• [HOW TO COMPLETE THIS TASK]: From the entries below, return only the lines starting at the one that contains "ATOM 9 N N ." and ending at the one that contains "ATOM 13 O O", exactly as they stand.
════════
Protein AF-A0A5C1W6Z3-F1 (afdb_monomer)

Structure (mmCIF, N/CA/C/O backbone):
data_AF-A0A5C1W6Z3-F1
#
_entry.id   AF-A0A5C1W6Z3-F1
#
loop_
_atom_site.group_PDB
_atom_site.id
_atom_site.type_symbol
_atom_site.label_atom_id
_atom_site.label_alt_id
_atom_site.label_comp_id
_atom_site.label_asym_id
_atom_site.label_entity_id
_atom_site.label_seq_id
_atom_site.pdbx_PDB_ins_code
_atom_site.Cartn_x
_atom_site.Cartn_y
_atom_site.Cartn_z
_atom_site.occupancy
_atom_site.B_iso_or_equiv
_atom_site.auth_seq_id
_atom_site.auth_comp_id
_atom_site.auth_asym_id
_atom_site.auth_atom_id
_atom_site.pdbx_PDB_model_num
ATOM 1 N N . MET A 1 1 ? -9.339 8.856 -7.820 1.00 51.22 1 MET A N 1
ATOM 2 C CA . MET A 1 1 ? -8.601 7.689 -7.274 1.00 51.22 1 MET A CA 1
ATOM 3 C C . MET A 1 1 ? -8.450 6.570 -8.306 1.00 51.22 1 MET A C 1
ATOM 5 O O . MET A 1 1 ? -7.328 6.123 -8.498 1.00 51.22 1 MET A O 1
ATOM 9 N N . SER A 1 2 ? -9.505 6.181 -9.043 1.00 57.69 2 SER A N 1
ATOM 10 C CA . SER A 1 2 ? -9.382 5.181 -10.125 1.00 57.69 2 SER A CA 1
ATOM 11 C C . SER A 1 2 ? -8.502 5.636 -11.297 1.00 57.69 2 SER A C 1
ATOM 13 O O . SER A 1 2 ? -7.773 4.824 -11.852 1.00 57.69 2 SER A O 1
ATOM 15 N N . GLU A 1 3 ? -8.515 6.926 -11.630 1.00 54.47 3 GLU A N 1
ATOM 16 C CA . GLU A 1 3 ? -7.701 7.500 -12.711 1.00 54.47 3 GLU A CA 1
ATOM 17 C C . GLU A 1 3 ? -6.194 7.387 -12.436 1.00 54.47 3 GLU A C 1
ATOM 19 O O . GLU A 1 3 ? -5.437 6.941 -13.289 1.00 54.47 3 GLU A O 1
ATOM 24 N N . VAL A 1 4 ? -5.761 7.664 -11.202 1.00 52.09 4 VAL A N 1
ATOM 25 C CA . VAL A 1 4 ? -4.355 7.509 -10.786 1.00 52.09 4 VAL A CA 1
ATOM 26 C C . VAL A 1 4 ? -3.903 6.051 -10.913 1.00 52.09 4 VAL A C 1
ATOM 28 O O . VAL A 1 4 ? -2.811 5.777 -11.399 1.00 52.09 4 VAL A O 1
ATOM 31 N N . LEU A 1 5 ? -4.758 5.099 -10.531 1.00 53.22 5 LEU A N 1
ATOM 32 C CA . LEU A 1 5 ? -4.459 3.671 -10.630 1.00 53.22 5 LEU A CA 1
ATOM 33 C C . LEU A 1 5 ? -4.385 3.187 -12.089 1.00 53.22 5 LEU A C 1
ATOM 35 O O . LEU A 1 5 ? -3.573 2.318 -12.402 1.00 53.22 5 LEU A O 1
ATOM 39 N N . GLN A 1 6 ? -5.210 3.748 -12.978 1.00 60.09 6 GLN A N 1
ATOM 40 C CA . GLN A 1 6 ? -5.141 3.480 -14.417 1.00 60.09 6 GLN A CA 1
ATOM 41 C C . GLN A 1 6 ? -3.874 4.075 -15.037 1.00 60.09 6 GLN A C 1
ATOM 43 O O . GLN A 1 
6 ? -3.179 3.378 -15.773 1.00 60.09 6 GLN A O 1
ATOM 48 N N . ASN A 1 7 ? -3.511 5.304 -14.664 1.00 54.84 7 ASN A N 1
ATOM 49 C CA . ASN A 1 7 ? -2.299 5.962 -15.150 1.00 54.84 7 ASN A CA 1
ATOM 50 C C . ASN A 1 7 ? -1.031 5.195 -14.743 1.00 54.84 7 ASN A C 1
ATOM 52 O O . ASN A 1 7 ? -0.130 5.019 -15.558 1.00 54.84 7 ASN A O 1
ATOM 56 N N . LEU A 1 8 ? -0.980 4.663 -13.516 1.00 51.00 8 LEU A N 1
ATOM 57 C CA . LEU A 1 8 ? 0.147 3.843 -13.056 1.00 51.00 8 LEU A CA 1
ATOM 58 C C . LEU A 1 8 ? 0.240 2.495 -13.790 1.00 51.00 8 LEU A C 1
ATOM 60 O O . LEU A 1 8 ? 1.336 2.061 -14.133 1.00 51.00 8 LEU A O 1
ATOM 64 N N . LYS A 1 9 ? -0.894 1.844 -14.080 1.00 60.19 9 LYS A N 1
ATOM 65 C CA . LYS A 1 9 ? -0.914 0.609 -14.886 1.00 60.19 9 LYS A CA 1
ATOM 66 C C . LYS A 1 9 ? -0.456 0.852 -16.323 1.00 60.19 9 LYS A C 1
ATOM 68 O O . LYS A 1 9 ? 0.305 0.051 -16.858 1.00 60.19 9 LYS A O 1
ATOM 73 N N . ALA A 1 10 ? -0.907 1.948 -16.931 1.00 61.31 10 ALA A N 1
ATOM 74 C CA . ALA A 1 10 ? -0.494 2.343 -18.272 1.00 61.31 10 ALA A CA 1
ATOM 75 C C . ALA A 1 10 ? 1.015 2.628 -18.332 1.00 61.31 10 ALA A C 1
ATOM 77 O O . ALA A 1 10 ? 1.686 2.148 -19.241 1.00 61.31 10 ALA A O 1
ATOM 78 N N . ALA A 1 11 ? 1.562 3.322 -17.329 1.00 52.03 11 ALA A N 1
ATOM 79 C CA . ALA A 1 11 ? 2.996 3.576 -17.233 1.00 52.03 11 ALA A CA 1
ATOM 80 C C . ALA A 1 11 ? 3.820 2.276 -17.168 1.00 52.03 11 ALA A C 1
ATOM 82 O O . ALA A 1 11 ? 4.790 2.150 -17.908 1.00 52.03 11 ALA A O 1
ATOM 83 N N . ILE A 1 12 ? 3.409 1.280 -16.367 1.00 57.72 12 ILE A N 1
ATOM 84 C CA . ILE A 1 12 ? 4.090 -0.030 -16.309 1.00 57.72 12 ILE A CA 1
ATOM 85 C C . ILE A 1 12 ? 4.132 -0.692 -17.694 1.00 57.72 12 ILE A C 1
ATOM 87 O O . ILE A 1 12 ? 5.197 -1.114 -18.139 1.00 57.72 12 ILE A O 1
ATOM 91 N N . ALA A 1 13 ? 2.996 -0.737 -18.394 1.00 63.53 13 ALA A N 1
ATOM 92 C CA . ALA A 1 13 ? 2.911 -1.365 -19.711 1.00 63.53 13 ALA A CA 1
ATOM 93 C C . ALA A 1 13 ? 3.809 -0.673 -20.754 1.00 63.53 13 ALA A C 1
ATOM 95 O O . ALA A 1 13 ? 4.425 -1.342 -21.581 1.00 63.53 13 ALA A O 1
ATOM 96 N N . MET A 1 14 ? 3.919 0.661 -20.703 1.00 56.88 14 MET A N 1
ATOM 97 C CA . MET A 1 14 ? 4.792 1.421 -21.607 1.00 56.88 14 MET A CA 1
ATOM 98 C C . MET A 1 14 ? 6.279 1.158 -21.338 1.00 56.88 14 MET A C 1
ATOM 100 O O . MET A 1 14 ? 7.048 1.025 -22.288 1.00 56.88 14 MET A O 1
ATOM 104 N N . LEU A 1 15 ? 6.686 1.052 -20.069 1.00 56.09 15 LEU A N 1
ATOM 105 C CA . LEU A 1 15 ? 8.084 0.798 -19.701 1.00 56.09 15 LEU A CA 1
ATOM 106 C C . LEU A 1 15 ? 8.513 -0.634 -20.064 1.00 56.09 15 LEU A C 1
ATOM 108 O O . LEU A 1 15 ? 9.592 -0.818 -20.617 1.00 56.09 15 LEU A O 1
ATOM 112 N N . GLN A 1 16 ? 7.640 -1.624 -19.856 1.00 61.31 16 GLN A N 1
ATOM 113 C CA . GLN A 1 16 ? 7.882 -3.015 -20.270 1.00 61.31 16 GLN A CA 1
════════
• [SOLVED PROBLEM]:
ATOM 9 N N . SER A 1 2 ? -9.505 6.181 -9.043 1.00 57.69 2 SER A N 1
ATOM 10 C CA . SER A 1 2 ? -9.382 5.181 -10.125 1.00 57.69 2 SER A CA 1
ATOM 11 C C . SER A 1 2 ? -8.502 5.636 -11.297 1.00 57.69 2 SER A C 1
ATOM 13 O O . SER A 1 2 ? -7.773 4.824 -11.852 1.00 57.69 2 SER A O 1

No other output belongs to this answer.